→ PROBLEM REQUIREMENTS
Copy exactly the lines of the material below that fall between the line with "ATOM 87 O O" and the line with "ATOM 98 C C", both of those lines included; pictures stay out.

→ RECORD EXTRACTS
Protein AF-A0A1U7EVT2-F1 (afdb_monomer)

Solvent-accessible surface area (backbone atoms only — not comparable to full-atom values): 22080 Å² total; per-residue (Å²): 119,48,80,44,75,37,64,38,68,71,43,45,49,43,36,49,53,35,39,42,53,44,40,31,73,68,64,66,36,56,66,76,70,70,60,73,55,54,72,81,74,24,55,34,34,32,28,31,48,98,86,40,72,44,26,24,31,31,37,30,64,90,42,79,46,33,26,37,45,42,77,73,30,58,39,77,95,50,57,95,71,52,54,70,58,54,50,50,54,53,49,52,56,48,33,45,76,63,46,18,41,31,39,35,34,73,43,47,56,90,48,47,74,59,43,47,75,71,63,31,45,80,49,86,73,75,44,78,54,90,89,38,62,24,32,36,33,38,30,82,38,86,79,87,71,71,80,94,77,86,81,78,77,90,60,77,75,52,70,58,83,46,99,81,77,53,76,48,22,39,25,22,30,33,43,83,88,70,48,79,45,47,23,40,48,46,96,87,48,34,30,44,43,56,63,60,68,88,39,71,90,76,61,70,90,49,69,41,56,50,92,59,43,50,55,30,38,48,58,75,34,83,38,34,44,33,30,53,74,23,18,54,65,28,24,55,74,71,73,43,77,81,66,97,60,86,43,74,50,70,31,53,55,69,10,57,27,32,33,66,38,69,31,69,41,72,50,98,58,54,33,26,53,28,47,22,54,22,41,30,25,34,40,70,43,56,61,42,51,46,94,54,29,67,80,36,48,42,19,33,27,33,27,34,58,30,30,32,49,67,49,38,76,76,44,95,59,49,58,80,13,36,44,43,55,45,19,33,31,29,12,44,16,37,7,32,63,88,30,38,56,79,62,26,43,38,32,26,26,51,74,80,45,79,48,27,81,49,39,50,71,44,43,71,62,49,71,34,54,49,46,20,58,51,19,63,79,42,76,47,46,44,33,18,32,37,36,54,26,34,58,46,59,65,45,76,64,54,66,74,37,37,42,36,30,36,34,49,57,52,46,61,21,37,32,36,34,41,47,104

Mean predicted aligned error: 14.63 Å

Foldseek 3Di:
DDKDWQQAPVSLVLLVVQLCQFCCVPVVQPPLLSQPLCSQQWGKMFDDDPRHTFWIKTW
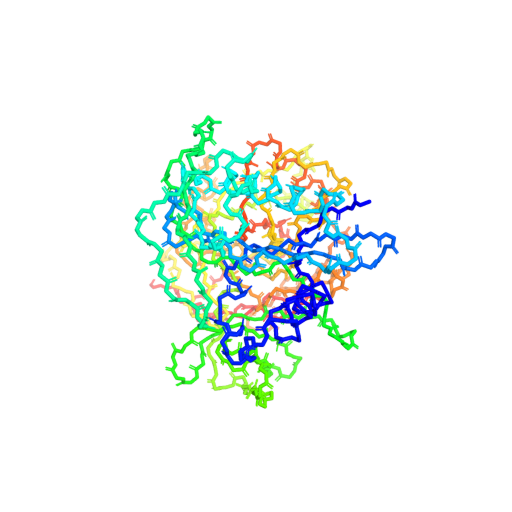HPPDQQEIEIDSTGGHPVCPPVCRSVVRVVVRLVVSLVSNHQKYKYKDAPVCVVVVVVVVWDWDDDWDDDSNTTITMTMDGRDNPDDDSPPDDDDFHGQDDDDPPNDFFWKWWKQALVRDTFIFTADPQRKTQTQDDSSCNPPDDGDIDHNVRIGTFFAFQFQWEKEWEDFFPQACVVVVHDRDPDTDIDIAGSQQEGAFAAAQADEAPFFKKWFKFKKFFFNAKAALDALVCLLVRTSAIKIWIQIFGCVCVVPDPHCCVGGHDGNRIYIDSGGTHHVLADCFKWKWKDKQNHTQDTGTNVRGPAHSSRVSNVVRHPDIGHGGYIYTRTGHPRMGGDDAQIKMWIQIGSGGIRIYTYHYD

Sequence (420 aa):
MEIRRAVTEPALSDAFAVRRAVFVDEQGVDEDIEIDGNDGDALQFLAYDDGAAVGTARLRRPAPAIGKVERVAVREPYRGRGVGRALMEAVEAAAARLGCRELQLHGQTRVEPFYRRLDYEPEGEPFDEAGIPHLKFRKSVDGSGGDPTAAAAESPAVMAAGADGTLMRQARFEDPDGDVRYGELFEDGTVRAYPKQEKRLTAAEERFDRDDIELLAPCDPSKIVCVGLNYADHADEQGKAVPDRPLLFLKPPNTVAAPEDTLELLADRQLDYEAELGVVIGQRCRNVAEADAMDVVAGFTCVNDVSNRDDQAVETNWVRGKAFDDAAPLGPAIATPEAVPEDAAIRCRVNGDLRQDSSRDQFIFSVPELIAEITSYMTLEPGDVVSTGTPEGVGPLADGDTVEVEIEGIGTLKNDVRIP

InterPro domains:
  IPR000182 GNAT domain [PF13673] (25-140)
  IPR000182 GNAT domain [PS51186] (1-142)
  IPR011234 Fumarylacetoacetase-like, C-terminal [PF01557] (223-418)
  IPR016181 Acyl-CoA N-acyltransferase [SSF55729] (2-142)
  IPR036663 Fumarylacetoacetase-like, C-terminal domain superfamily [G3DSA:3.90.850.10] (196-419)
  IPR036663 Fumarylacetoacetase-like, C-terminal domain superfamily [SSF56529] (215-418)
  IPR051121 Fumarylacetoacetate hydrolase [PTHR42796] (185-417)

Radius of gyration: 24.36 Å; Cα contacts (8 Å, |Δi|>4): 1006; chains: 1; bounding box: 65×45×65 Å

Secondary structure (DSSP, 8-state):
-EEEE--SHHHHHHHHHHHIIIIIITT---HHHH--STTSSSEEEEEEETTEEEEEEEEEEEETTEEEEEEEEE-GGGTTTTHHHHHHHHHHHHHHHTT-SEEEEEEEGGGHHHHHTTTPEEEEEEEEETTEEEEEEEEE----S--TT-----PPPPP---TTS---EEEEEE-TTS-EEEEEEPTTS-EEEPPPGGGTTT----EE-GGG-EEEPS---S-EEEEES-BHHHHHHTTPPPPSS-EEEEE-GGGEE-TTPEEEPPTTS-EEE-EEEEEEE-S-BSS--GGGGGGGEEEEEEEE--EEHHHHTT-SS-HHHH-STTSEEEEEEEE-GGGS-TT-EEEEEETTEEEEEEEGGGBSS-HHHHHHHHHHHS-B-TT-EEE----S--EE--TT-EEEEEETTTEEEEEEEE--

pLDDT: mean 85.86, std 17.01, range [27.39, 98.88]

Structure (mmCIF, N/CA/C/O backbone):
data_AF-A0A1U7EVT2-F1
#
_entry.id   AF-A0A1U7EVT2-F1
#
loop_
_atom_site.group_PDB
_atom_site.id
_atom_site.type_symbol
_atom_site.label_atom_id
_atom_site.label_alt_id
_atom_site.label_comp_id
_atom_site.label_asym_id
_atom_site.label_entity_id
_atom_site.label_seq_id
_atom_site.pdbx_PDB_ins_code
_atom_site.Cartn_x
_atom_site.Cartn_y
_atom_site.Cartn_z
_atom_site.occupancy
_atom_site.B_iso_or_equiv
_atom_site.auth_seq_id
_atom_site.auth_comp_id
_atom_site.auth_asym_id
_atom_site.auth_atom_id
_atom_site.pdbx_PDB_model_num
ATOM 1 N N . MET A 1 1 ? 27.240 10.467 -21.069 1.00 80.81 1 MET A N 1
ATOM 2 C CA . MET A 1 1 ? 26.923 9.072 -20.717 1.00 80.81 1 MET A CA 1
ATOM 3 C C . MET A 1 1 ? 26.362 8.991 -19.309 1.00 80.81 1 MET A C 1
ATOM 5 O O . MET A 1 1 ? 27.004 9.462 -18.377 1.00 80.81 1 MET A O 1
ATOM 9 N N . GLU A 1 2 ? 25.175 8.418 -19.179 1.00 88.31 2 GLU A N 1
ATOM 10 C CA . GLU A 1 2 ? 24.397 8.328 -17.942 1.00 88.31 2 GLU A CA 1
ATOM 11 C C . GLU A 1 2 ? 23.950 6.878 -17.722 1.00 88.31 2 GLU A C 1
ATOM 13 O O . GLU A 1 2 ? 23.574 6.218 -18.690 1.00 88.31 2 GLU A O 1
ATOM 18 N N . ILE A 1 3 ? 23.999 6.375 -16.482 1.00 89.94 3 ILE A N 1
ATOM 19 C CA . ILE A 1 3 ? 23.487 5.041 -16.131 1.00 89.94 3 ILE A CA 1
ATOM 20 C C . ILE A 1 3 ? 22.216 5.194 -15.298 1.00 89.94 3 ILE A C 1
ATOM 22 O O . ILE A 1 3 ? 22.235 5.875 -14.275 1.00 89.94 3 ILE A O 1
ATOM 26 N N . ARG A 1 4 ? 21.131 4.535 -15.708 1.00 84.81 4 ARG A N 1
ATOM 27 C CA . ARG A 1 4 ? 19.839 4.534 -15.008 1.00 84.81 4 ARG A CA 1
ATOM 28 C C . ARG A 1 4 ? 19.382 3.111 -14.719 1.00 84.81 4 ARG A C 1
ATOM 30 O O . ARG A 1 4 ? 19.713 2.189 -15.466 1.00 84.81 4 ARG A O 1
ATOM 37 N N . ARG A 1 5 ? 18.581 2.932 -13.666 1.00 85.81 5 ARG A N 1
ATOM 38 C CA . ARG A 1 5 ? 17.778 1.712 -13.530 1.00 85.81 5 ARG A CA 1
ATOM 39 C C . ARG A 1 5 ? 16.650 1.746 -14.556 1.00 85.81 5 ARG A C 1
ATOM 41 O O . ARG A 1 5 ? 15.962 2.756 -14.675 1.00 85.81 5 ARG A O 1
ATOM 48 N N . ALA A 1 6 ? 16.466 0.650 -15.279 1.00 74.00 6 ALA A N 1
ATOM 49 C CA . ALA A 1 6 ? 15.320 0.480 -16.155 1.00 74.00 6 ALA A CA 1
ATOM 50 C C . ALA A 1 6 ? 14.165 -0.076 -15.319 1.00 74.00 6 ALA A C 1
ATOM 52 O O . ALA A 1 6 ? 14.172 -1.247 -14.948 1.00 74.00 6 ALA A O 1
ATOM 53 N N . VAL A 1 7 ? 13.235 0.801 -14.948 1.00 67.06 7 VAL A N 1
ATOM 54 C CA . VAL A 1 7 ? 12.054 0.454 -14.137 1.00 67.06 7 VAL A CA 1
ATOM 55 C C . VAL A 1 7 ? 10.743 0.725 -14.871 1.00 67.06 7 VAL A C 1
ATOM 57 O O . VAL A 1 7 ? 9.728 0.137 -14.534 1.00 67.06 7 VAL A O 1
ATOM 60 N N . THR A 1 8 ? 10.771 1.568 -15.905 1.00 63.38 8 THR A N 1
ATOM 61 C CA . THR A 1 8 ? 9.600 1.887 -16.726 1.00 63.38 8 THR A CA 1
ATOM 62 C C . THR A 1 8 ? 9.535 1.000 -17.964 1.00 63.38 8 THR A C 1
ATOM 64 O O . THR A 1 8 ? 10.565 0.534 -18.451 1.00 63.38 8 THR A O 1
ATOM 67 N N . GLU A 1 9 ? 8.340 0.802 -18.521 1.00 64.56 9 GLU A N 1
ATOM 68 C CA . GLU A 1 9 ? 8.159 0.016 -19.747 1.00 64.56 9 GLU A CA 1
ATOM 69 C C . GLU A 1 9 ? 8.976 0.552 -20.943 1.00 64.56 9 GLU A C 1
ATOM 71 O O . GLU A 1 9 ? 9.665 -0.251 -21.577 1.00 64.56 9 GLU A O 1
ATOM 76 N N . PRO A 1 10 ? 9.046 1.876 -21.213 1.00 67.00 10 PRO A N 1
ATOM 77 C CA . PRO A 1 10 ? 9.930 2.403 -22.255 1.00 67.00 10 PRO A CA 1
ATOM 78 C C . PRO A 1 10 ? 11.407 2.080 -22.009 1.00 67.00 10 PRO A C 1
ATOM 80 O O . PRO A 1 10 ? 12.122 1.715 -22.939 1.00 67.00 10 PRO A O 1
ATOM 83 N N . ALA A 1 11 ? 11.864 2.156 -20.756 1.00 70.06 11 ALA A N 1
ATOM 84 C CA . ALA A 1 11 ? 13.238 1.815 -20.412 1.00 70.06 11 ALA A CA 1
ATOM 85 C C . ALA A 1 11 ? 13.490 0.305 -20.571 1.00 70.06 11 ALA A C 1
ATOM 87 O O . ALA A 1 11 ? 14.464 -0.106 -21.190 1.00 70.06 11 ALA A O 1
ATOM 88 N N . LEU A 1 12 ? 12.602 -0.557 -20.078 1.00 75.25 12 LEU A N 1
ATOM 89 C CA . LEU A 1 12 ? 12.726 -2.007 -20.258 1.00 75.25 12 LEU A CA 1
ATOM 90 C C . LEU A 1 12 ? 12.721 -2.394 -21.747 1.00 75.25 12 LEU A C 1
ATOM 92 O O . LEU A 1 12 ? 13.527 -3.225 -22.170 1.00 75.25 12 LEU A O 1
ATOM 96 N N . SER A 1 13 ? 11.895 -1.725 -22.556 1.00 76.44 13 SER A N 1
AT
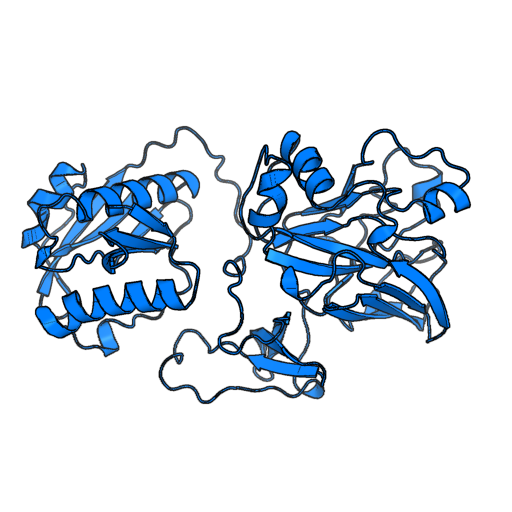OM 97 C CA . SER A 1 13 ? 11.895 -1.850 -24.015 1.00 76.44 13 SER A CA 1
ATOM 98 C C . SER A 1 13 ? 13.224 -1.397 -24.632 1.00 76.44 13 SER A C 1
ATOM 100 O O . SER A 1 13 ? 13.769 -2.090 -25.490 1.00 76.44 13 SER A O 1
ATOM 102 N N . ASP A 1 14 ? 13.803 -0.284 -24.177 1.00 83.06 14 ASP A N 1
ATOM 103 C CA . ASP A 1 14 ? 15.133 0.169 -24.604 1.00 83.06 14 ASP A CA 1
ATOM 104 C C . ASP A 1 14 ? 16.230 -0.855 -24.261 1.00 83.06 14 ASP A C 1
ATOM 106 O O . ASP A 1 14 ? 17.111 -1.128 -25.085 1.00 83.06 14 ASP A O 1
ATOM 110 N N . ALA A 1 15 ? 16.177 -1.456 -23.068 1.00 84.44 15 ALA A N 1
ATOM 111 C CA . ALA A 1 15 ? 17.119 -2.489 -22.635 1.00 84.44 15 ALA A CA 1
ATOM 112 C C . ALA A 1 15 ? 17.018 -3.729 -23.526 1.00 84.44 15 ALA A C 1
ATOM 114 O O . ALA A 1 15 ? 18.033 -4.222 -24.030 1.00 84.44 15 ALA A O 1
ATOM 115 N N . PHE A 1 16 ? 15.794 -4.181 -23.800 1.00 84.69 16 PHE A N 1
ATOM 116 C CA . PHE A 1 16 ? 15.548 -5.267 -24.739 1.00 84.69 16 PHE A CA 1
ATOM 117 C C . PHE A 1 16 ? 16.016 -4.913 -26.156 1.00 84.69 16 PHE A C 1
ATOM 119 O O . PHE A 1 16 ? 16.692 -5.711 -26.798 1.00 84.69 16 PHE A O 1
ATOM 126 N N . ALA A 1 17 ? 15.765 -3.694 -26.637 1.00 85.19 17 ALA A N 1
ATOM 127 C CA . ALA A 1 17 ? 16.212 -3.255 -27.955 1.00 85.19 17 ALA A CA 1
ATOM 128 C C . ALA A 1 17 ? 17.745 -3.236 -28.077 1.00 85.19 17 ALA A C 1
ATOM 130 O O . ALA A 1 17 ? 18.288 -3.549 -29.138 1.00 85.19 17 ALA A O 1
ATOM 131 N N . VAL A 1 18 ? 18.469 -2.874 -27.011 1.00 92.38 18 VAL A N 1
ATOM 132 C CA . VAL A 1 18 ? 19.935 -2.997 -26.961 1.00 92.38 18 VAL A CA 1
ATOM 133 C C . VAL A 1 18 ? 20.366 -4.466 -26.995 1.00 92.38 18 VAL A C 1
ATOM 135 O O . VAL A 1 18 ? 21.286 -4.796 -27.742 1.00 92.38 18 VAL A O 1
ATOM 138 N N . ARG A 1 19 ? 19.715 -5.343 -26.223 1.00 91.56 19 ARG A N 1
ATOM 139 C CA . ARG A 1 19 ? 20.007 -6.785 -26.195 1.00 91.56 19 ARG A CA 1
ATOM 140 C C . ARG A 1 19 ? 19.749 -7.453 -27.533 1.00 91.56 19 ARG A C 1
ATOM 142 O O . ARG A 1 19 ? 20.654 -8.098 -28.041 1.00 91.56 19 ARG A O 1
ATOM 149 N N . ARG A 1 20 ? 18.584 -7.235 -28.147 1.00 87.12 20 ARG A N 1
ATOM 150 C CA . ARG A 1 20 ? 18.244 -7.774 -29.470 1.00 87.12 20 ARG A CA 1
ATOM 151 C C . ARG A 1 20 ? 19.275 -7.355 -30.514 1.00 87.12 20 ARG A C 1
ATOM 153 O O . ARG A 1 20 ? 19.815 -8.210 -31.203 1.00 87.12 20 ARG A O 1
ATOM 160 N N . ALA A 1 21 ? 19.642 -6.072 -30.542 1.00 88.62 21 ALA A N 1
ATOM 161 C CA . ALA A 1 21 ? 20.657 -5.571 -31.469 1.00 88.62 21 ALA A CA 1
ATOM 162 C C . ALA A 1 21 ? 22.032 -6.244 -31.297 1.00 88.62 21 ALA A C 1
ATOM 164 
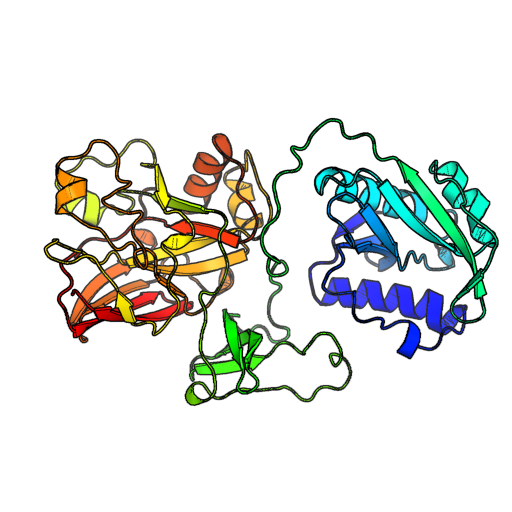O O . ALA A 1 21 ? 22.781 -6.373 -32.260 1.00 88.62 21 ALA A O 1
ATOM 165 N N . VAL A 1 22 ? 22.395 -6.645 -30.074 1.00 90.38 22 VAL A N 1
ATOM 166 C CA . VAL A 1 22 ? 23.727 -7.186 -29.760 1.00 90.38 22 VAL A CA 1
ATOM 167 C C . VAL A 1 22 ? 23.768 -8.714 -29.771 1.00 90.38 22 VAL A C 1
ATOM 169 O O . VAL A 1 22 ? 24.767 -9.282 -30.201 1.00 90.38 22 VAL A O 1
ATOM 172 N N . PHE A 1 23 ? 22.745 -9.390 -29.260 1.00 86.44 23 PHE A N 1
ATOM 173 C CA . PHE A 1 23 ? 22.710 -10.844 -29.115 1.00 86.44 23 PHE A CA 1
ATOM 174 C C . PHE A 1 23 ? 22.020 -11.510 -30.305 1.00 86.44 23 PHE A C 1
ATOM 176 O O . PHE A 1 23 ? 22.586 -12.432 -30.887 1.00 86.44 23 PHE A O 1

→ EXERCISE OUTPUT
ATOM 87 O O . ALA A 1 11 ? 14.464 -0.106 -21.190 1.00 70.06 11 ALA A O 1
ATOM 88 N N . LEU A 1 12 ? 12.602 -0.557 -20.078 1.00 75.25 12 LEU A N 1
ATOM 89 C CA . LEU A 1 12 ? 12.726 -2.007 -20.258 1.00 75.25 12 LEU A CA 1
ATOM 90 C C . LEU A 1 12 ? 12.721 -2.394 -21.747 1.00 75.25 12 LEU A C 1
ATOM 92 O O . LEU A 1 12 ? 13.527 -3.225 -22.170 1.00 75.25 12 LEU A O 1
ATOM 96 N N . SER A 1 13 ? 11.895 -1.725 -22.556 1.00 76.44 13 SER A N 1
AT
OM 97 C CA . SER A 1 13 ? 11.895 -1.850 -24.015 1.00 76.44 13 SER A CA 1
ATOM 98 C C . SER A 1 13 ? 13.224 -1.397 -24.632 1.00 76.44 13 SER A C 1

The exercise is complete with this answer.